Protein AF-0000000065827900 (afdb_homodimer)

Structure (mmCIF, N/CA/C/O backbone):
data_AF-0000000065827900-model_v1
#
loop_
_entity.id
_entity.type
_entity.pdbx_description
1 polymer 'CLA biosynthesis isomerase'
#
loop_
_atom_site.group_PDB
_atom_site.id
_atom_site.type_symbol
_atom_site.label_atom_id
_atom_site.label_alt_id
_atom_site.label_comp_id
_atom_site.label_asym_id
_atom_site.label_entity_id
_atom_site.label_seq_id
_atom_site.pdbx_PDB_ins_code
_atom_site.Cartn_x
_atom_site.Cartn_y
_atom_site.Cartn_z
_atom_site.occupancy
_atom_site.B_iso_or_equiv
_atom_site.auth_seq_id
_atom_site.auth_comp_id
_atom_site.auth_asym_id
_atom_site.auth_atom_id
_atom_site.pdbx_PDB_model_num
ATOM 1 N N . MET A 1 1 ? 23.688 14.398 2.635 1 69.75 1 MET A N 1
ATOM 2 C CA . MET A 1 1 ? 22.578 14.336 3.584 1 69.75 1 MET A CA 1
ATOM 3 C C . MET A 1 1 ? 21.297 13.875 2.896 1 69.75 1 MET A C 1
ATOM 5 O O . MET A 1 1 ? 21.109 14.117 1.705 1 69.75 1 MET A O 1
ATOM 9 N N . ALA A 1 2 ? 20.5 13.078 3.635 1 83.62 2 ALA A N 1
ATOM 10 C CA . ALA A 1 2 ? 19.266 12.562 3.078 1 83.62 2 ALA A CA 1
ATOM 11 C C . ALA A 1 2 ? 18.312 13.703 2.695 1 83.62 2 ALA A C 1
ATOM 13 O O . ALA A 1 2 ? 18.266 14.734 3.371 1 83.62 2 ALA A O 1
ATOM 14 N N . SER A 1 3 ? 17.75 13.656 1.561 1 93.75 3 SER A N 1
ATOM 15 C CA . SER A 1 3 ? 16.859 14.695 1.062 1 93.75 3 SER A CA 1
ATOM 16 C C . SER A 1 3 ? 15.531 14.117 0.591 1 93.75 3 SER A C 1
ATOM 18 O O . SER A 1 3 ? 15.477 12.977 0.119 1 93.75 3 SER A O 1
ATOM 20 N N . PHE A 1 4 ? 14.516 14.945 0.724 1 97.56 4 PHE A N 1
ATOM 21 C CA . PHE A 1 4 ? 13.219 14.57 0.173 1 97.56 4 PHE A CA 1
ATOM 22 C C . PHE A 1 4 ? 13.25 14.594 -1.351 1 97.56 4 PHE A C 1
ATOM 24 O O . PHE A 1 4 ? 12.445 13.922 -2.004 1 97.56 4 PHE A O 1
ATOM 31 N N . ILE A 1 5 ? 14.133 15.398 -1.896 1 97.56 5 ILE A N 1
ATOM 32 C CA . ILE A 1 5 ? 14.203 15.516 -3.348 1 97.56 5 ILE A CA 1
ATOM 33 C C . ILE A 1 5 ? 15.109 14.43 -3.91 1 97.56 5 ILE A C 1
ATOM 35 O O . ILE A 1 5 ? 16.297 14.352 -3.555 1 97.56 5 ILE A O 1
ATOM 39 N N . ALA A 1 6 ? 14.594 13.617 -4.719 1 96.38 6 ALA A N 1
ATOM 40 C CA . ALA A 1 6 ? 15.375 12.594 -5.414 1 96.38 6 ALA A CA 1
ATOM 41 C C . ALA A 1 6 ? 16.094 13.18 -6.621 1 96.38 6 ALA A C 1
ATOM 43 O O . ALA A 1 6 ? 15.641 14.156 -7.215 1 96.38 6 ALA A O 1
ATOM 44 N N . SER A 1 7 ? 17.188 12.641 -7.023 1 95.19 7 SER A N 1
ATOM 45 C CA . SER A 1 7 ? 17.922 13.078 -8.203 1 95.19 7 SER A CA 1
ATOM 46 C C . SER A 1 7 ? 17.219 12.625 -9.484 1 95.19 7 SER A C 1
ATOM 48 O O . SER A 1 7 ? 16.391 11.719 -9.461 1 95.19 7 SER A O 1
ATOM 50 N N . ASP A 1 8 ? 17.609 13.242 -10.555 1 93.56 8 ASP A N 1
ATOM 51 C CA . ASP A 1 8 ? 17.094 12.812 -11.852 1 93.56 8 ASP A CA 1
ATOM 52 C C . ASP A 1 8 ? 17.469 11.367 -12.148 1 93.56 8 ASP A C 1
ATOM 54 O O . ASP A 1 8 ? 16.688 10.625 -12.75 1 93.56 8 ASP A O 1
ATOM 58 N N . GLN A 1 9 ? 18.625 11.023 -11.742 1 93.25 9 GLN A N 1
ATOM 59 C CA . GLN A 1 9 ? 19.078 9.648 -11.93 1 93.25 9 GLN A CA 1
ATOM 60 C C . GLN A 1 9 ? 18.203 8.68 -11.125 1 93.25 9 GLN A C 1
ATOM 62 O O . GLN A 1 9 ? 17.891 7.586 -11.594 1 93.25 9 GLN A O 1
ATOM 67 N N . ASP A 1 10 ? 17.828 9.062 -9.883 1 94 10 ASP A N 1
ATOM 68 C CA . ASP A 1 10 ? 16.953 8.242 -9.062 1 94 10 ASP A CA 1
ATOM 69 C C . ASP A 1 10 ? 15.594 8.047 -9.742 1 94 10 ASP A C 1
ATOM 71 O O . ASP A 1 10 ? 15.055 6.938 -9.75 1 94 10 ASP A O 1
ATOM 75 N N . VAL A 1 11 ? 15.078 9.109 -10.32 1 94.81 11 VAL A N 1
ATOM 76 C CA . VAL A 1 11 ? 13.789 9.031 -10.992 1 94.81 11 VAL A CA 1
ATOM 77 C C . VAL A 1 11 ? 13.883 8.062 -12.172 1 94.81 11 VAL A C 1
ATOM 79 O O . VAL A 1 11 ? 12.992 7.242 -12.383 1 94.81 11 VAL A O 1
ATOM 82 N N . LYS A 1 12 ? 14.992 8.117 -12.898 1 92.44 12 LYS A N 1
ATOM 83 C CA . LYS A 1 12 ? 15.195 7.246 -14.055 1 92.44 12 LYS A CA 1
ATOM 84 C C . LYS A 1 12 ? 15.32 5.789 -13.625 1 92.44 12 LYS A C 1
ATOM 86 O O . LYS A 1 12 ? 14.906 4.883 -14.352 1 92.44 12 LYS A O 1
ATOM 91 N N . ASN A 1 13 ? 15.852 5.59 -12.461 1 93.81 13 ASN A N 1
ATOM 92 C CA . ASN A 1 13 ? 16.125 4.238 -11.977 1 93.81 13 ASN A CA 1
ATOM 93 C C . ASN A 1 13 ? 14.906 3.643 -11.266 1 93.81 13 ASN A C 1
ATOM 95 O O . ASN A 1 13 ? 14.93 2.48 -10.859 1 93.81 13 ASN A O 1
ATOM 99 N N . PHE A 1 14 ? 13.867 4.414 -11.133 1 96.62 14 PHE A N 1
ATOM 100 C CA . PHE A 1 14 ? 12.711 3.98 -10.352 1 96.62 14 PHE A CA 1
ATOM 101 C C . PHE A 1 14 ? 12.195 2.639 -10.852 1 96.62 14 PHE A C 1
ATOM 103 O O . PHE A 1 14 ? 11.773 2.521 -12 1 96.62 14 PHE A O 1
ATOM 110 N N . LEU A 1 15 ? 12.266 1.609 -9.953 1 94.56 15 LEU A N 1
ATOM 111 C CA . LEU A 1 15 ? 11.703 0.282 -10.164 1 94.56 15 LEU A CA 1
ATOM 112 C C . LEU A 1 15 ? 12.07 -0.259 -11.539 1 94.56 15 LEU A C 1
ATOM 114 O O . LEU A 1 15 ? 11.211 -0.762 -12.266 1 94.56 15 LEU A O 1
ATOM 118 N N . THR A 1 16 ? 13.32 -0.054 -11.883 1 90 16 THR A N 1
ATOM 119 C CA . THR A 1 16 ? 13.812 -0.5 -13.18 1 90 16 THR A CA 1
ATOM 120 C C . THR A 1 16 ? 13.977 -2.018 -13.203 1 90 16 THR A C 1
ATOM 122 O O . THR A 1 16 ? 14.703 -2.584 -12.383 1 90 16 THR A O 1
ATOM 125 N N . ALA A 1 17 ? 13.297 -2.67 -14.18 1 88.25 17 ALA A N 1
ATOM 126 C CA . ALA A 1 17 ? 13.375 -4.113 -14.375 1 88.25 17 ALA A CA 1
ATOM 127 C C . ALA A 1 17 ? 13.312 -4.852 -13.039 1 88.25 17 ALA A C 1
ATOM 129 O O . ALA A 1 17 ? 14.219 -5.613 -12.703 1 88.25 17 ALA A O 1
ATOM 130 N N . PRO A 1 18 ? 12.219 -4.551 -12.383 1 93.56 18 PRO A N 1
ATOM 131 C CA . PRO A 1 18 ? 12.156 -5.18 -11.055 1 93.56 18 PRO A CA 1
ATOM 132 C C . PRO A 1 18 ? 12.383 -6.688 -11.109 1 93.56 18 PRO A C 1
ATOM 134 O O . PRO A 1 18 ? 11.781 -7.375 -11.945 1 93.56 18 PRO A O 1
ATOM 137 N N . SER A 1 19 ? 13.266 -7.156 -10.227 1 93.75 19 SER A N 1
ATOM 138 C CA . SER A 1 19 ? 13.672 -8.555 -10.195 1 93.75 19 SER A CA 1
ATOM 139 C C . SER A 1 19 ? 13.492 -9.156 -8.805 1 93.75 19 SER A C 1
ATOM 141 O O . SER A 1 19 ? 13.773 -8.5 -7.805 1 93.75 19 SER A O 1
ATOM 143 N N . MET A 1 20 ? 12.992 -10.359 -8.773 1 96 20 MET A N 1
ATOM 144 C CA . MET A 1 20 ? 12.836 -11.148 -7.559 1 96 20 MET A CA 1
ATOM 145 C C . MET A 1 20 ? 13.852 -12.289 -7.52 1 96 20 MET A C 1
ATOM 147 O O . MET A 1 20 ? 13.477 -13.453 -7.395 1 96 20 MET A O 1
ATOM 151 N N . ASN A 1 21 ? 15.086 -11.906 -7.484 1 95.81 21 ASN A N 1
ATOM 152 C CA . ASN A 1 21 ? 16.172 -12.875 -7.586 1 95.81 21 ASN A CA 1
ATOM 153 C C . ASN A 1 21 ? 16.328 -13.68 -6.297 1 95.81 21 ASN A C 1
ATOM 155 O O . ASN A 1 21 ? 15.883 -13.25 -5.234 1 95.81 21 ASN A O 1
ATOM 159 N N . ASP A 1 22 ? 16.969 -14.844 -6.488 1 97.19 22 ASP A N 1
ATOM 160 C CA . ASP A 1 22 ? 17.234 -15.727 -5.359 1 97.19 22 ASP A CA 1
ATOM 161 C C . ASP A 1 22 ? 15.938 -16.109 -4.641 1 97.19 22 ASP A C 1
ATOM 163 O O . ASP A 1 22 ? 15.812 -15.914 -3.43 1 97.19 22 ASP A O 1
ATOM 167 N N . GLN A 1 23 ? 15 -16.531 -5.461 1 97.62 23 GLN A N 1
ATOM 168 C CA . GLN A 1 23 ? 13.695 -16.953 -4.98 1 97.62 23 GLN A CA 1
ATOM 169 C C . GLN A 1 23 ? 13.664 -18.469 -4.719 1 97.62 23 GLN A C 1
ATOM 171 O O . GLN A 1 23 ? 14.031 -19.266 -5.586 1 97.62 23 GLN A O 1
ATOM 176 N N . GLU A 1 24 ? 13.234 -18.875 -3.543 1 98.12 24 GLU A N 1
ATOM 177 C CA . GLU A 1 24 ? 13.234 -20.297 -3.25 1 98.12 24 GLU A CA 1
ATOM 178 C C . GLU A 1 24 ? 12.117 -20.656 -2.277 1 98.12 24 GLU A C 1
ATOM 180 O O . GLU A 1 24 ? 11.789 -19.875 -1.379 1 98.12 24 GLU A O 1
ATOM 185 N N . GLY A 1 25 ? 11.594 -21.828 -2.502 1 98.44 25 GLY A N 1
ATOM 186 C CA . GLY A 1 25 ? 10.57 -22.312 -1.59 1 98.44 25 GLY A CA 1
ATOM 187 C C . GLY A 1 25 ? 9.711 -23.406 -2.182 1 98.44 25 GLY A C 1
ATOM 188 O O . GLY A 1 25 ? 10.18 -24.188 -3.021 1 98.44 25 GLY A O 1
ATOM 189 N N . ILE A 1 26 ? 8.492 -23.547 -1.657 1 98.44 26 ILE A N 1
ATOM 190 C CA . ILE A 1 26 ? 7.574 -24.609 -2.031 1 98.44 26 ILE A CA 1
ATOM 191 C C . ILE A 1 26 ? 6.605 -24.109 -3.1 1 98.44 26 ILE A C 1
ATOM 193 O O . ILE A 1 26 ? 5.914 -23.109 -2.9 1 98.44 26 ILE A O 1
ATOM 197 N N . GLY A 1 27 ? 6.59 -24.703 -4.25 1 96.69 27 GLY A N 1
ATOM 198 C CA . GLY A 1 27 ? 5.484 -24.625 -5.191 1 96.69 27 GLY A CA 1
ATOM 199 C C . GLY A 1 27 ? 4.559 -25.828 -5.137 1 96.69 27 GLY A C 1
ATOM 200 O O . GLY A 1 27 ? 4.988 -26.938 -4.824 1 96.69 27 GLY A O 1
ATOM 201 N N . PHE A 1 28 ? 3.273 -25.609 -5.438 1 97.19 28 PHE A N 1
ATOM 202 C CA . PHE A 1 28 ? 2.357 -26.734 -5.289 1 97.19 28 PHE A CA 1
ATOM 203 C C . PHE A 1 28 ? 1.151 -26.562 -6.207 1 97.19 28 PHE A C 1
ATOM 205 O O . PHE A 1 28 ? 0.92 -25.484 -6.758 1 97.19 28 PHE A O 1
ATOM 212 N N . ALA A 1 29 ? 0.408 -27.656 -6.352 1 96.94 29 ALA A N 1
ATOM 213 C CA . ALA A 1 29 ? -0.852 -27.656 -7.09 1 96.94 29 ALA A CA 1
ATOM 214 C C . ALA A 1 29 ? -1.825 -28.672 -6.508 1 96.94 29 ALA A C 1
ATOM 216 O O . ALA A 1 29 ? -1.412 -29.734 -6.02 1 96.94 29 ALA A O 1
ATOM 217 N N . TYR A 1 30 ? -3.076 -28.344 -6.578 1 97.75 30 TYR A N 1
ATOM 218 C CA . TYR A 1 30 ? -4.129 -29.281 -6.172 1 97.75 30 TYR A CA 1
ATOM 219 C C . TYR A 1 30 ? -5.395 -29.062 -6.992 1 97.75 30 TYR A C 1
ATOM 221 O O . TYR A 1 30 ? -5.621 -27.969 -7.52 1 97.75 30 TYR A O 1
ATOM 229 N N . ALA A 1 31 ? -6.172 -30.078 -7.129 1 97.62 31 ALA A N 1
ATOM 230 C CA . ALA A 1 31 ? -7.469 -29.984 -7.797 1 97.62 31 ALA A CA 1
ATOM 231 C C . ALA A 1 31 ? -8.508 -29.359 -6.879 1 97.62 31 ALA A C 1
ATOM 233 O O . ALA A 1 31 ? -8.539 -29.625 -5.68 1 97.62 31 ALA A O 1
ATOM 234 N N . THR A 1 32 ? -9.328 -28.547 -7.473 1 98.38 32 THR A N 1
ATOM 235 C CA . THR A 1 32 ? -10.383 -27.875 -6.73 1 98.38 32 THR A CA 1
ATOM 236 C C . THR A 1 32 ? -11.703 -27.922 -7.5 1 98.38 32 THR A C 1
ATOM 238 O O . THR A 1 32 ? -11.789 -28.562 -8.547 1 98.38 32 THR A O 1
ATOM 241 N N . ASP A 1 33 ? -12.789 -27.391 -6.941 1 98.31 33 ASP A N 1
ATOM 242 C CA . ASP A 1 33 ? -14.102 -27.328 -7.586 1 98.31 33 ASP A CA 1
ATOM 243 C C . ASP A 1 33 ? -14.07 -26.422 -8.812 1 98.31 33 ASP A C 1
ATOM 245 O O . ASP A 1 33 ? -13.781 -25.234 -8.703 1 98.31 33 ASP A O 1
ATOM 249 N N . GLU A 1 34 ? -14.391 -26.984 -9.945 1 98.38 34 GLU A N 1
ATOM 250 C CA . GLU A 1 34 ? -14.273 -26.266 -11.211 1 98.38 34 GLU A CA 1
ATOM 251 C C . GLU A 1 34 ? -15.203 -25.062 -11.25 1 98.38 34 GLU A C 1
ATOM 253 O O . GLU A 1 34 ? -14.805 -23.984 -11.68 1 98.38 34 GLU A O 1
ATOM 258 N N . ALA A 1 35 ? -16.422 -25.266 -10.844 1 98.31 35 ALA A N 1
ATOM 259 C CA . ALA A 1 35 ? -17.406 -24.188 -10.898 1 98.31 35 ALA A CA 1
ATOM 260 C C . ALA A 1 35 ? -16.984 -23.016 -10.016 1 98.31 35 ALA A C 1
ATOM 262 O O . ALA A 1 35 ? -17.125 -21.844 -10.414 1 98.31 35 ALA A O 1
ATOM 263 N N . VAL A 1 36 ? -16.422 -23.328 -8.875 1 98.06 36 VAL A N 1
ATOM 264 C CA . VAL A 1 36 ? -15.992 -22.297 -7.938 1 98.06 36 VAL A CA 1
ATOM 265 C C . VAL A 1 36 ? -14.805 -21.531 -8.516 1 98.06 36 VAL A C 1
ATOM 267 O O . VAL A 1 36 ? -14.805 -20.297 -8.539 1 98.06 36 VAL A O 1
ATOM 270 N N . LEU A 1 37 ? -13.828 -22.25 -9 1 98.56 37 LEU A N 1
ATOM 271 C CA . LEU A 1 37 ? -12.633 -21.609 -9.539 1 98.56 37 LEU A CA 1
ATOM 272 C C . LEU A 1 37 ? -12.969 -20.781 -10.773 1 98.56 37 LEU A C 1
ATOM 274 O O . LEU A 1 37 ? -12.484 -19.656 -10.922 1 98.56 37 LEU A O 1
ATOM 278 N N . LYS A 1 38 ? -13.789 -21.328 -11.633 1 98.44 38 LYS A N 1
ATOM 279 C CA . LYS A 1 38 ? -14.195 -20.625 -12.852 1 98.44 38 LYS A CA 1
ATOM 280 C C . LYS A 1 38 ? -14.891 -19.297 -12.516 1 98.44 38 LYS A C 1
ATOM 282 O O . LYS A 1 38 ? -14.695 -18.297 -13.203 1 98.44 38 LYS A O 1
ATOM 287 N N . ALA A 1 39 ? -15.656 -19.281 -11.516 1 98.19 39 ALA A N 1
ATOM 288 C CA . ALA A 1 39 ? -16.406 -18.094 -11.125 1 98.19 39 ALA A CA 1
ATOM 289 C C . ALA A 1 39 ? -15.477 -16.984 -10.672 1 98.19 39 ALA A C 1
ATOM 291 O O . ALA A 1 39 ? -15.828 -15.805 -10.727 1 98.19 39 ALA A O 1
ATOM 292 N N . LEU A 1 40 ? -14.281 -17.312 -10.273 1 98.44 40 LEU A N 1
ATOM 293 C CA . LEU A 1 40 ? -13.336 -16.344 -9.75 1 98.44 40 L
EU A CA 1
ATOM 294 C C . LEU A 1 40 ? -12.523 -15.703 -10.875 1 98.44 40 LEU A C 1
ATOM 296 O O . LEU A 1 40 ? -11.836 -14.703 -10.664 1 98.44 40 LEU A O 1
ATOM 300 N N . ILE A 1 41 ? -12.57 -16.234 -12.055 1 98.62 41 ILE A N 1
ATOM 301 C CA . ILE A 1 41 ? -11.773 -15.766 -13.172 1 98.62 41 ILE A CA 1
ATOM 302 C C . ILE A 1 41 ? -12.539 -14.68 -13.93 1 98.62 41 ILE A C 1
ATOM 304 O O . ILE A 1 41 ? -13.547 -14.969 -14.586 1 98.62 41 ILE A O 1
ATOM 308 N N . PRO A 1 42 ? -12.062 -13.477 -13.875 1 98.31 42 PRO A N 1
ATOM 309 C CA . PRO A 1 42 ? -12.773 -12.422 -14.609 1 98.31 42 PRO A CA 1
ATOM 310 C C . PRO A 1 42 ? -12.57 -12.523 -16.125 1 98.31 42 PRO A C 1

________________________________________

> **Task description**
Your answer must be the lines above from the one containing "ATOM 1 N N ." to the one containing "ATOM 41 C C", both included, restated word for word.

> **Problem solution**
ATOM 1 N N . MET A 1 1 ? 23.688 14.398 2.635 1 69.75 1 MET A N 1
ATOM 2 C CA . MET A 1 1 ? 22.578 14.336 3.584 1 69.75 1 MET A CA 1
ATOM 3 C C . MET A 1 1 ? 21.297 13.875 2.896 1 69.75 1 MET A C 1
ATOM 5 O O . MET A 1 1 ? 21.109 14.117 1.705 1 69.75 1 MET A O 1
ATOM 9 N N . ALA A 1 2 ? 20.5 13.078 3.635 1 83.62 2 ALA A N 1
ATOM 10 C CA . ALA A 1 2 ? 19.266 12.562 3.078 1 83.62 2 ALA A CA 1
ATOM 11 C C . ALA A 1 2 ? 18.312 13.703 2.695 1 83.62 2 ALA A C 1
ATOM 13 O O . ALA A 1 2 ? 18.266 14.734 3.371 1 83.62 2 ALA A O 1
ATOM 14 N N . SER A 1 3 ? 17.75 13.656 1.561 1 93.75 3 SER A N 1
ATOM 15 C CA . SER A 1 3 ? 16.859 14.695 1.062 1 93.75 3 SER A CA 1
ATOM 16 C C . SER A 1 3 ? 15.531 14.117 0.591 1 93.75 3 SER A C 1
ATOM 18 O O . SER A 1 3 ? 15.477 12.977 0.119 1 93.75 3 SER A O 1
ATOM 20 N N . PHE A 1 4 ? 14.516 14.945 0.724 1 97.56 4 PHE A N 1
ATOM 21 C CA . PHE A 1 4 ? 13.219 14.57 0.173 1 97.56 4 PHE A CA 1
ATOM 22 C C . PHE A 1 4 ? 13.25 14.594 -1.351 1 97.56 4 PHE A C 1
ATOM 24 O O . PHE A 1 4 ? 12.445 13.922 -2.004 1 97.56 4 PHE A O 1
ATOM 31 N N . ILE A 1 5 ? 14.133 15.398 -1.896 1 97.56 5 ILE A N 1
ATOM 32 C CA . ILE A 1 5 ? 14.203 15.516 -3.348 1 97.56 5 ILE A CA 1
ATOM 33 C C . ILE A 1 5 ? 15.109 14.43 -3.91 1 97.56 5 ILE A C 1
ATOM 35 O O . ILE A 1 5 ? 16.297 14.352 -3.555 1 97.56 5 ILE A O 1
ATOM 39 N N . ALA A 1 6 ? 14.594 13.617 -4.719 1 96.38 6 ALA A N 1
ATOM 40 C CA . ALA A 1 6 ? 15.375 12.594 -5.414 1 96.38 6 ALA A CA 1
ATOM 41 C C . ALA A 1 6 ? 16.094 13.18 -6.621 1 96.38 6 ALA A C 1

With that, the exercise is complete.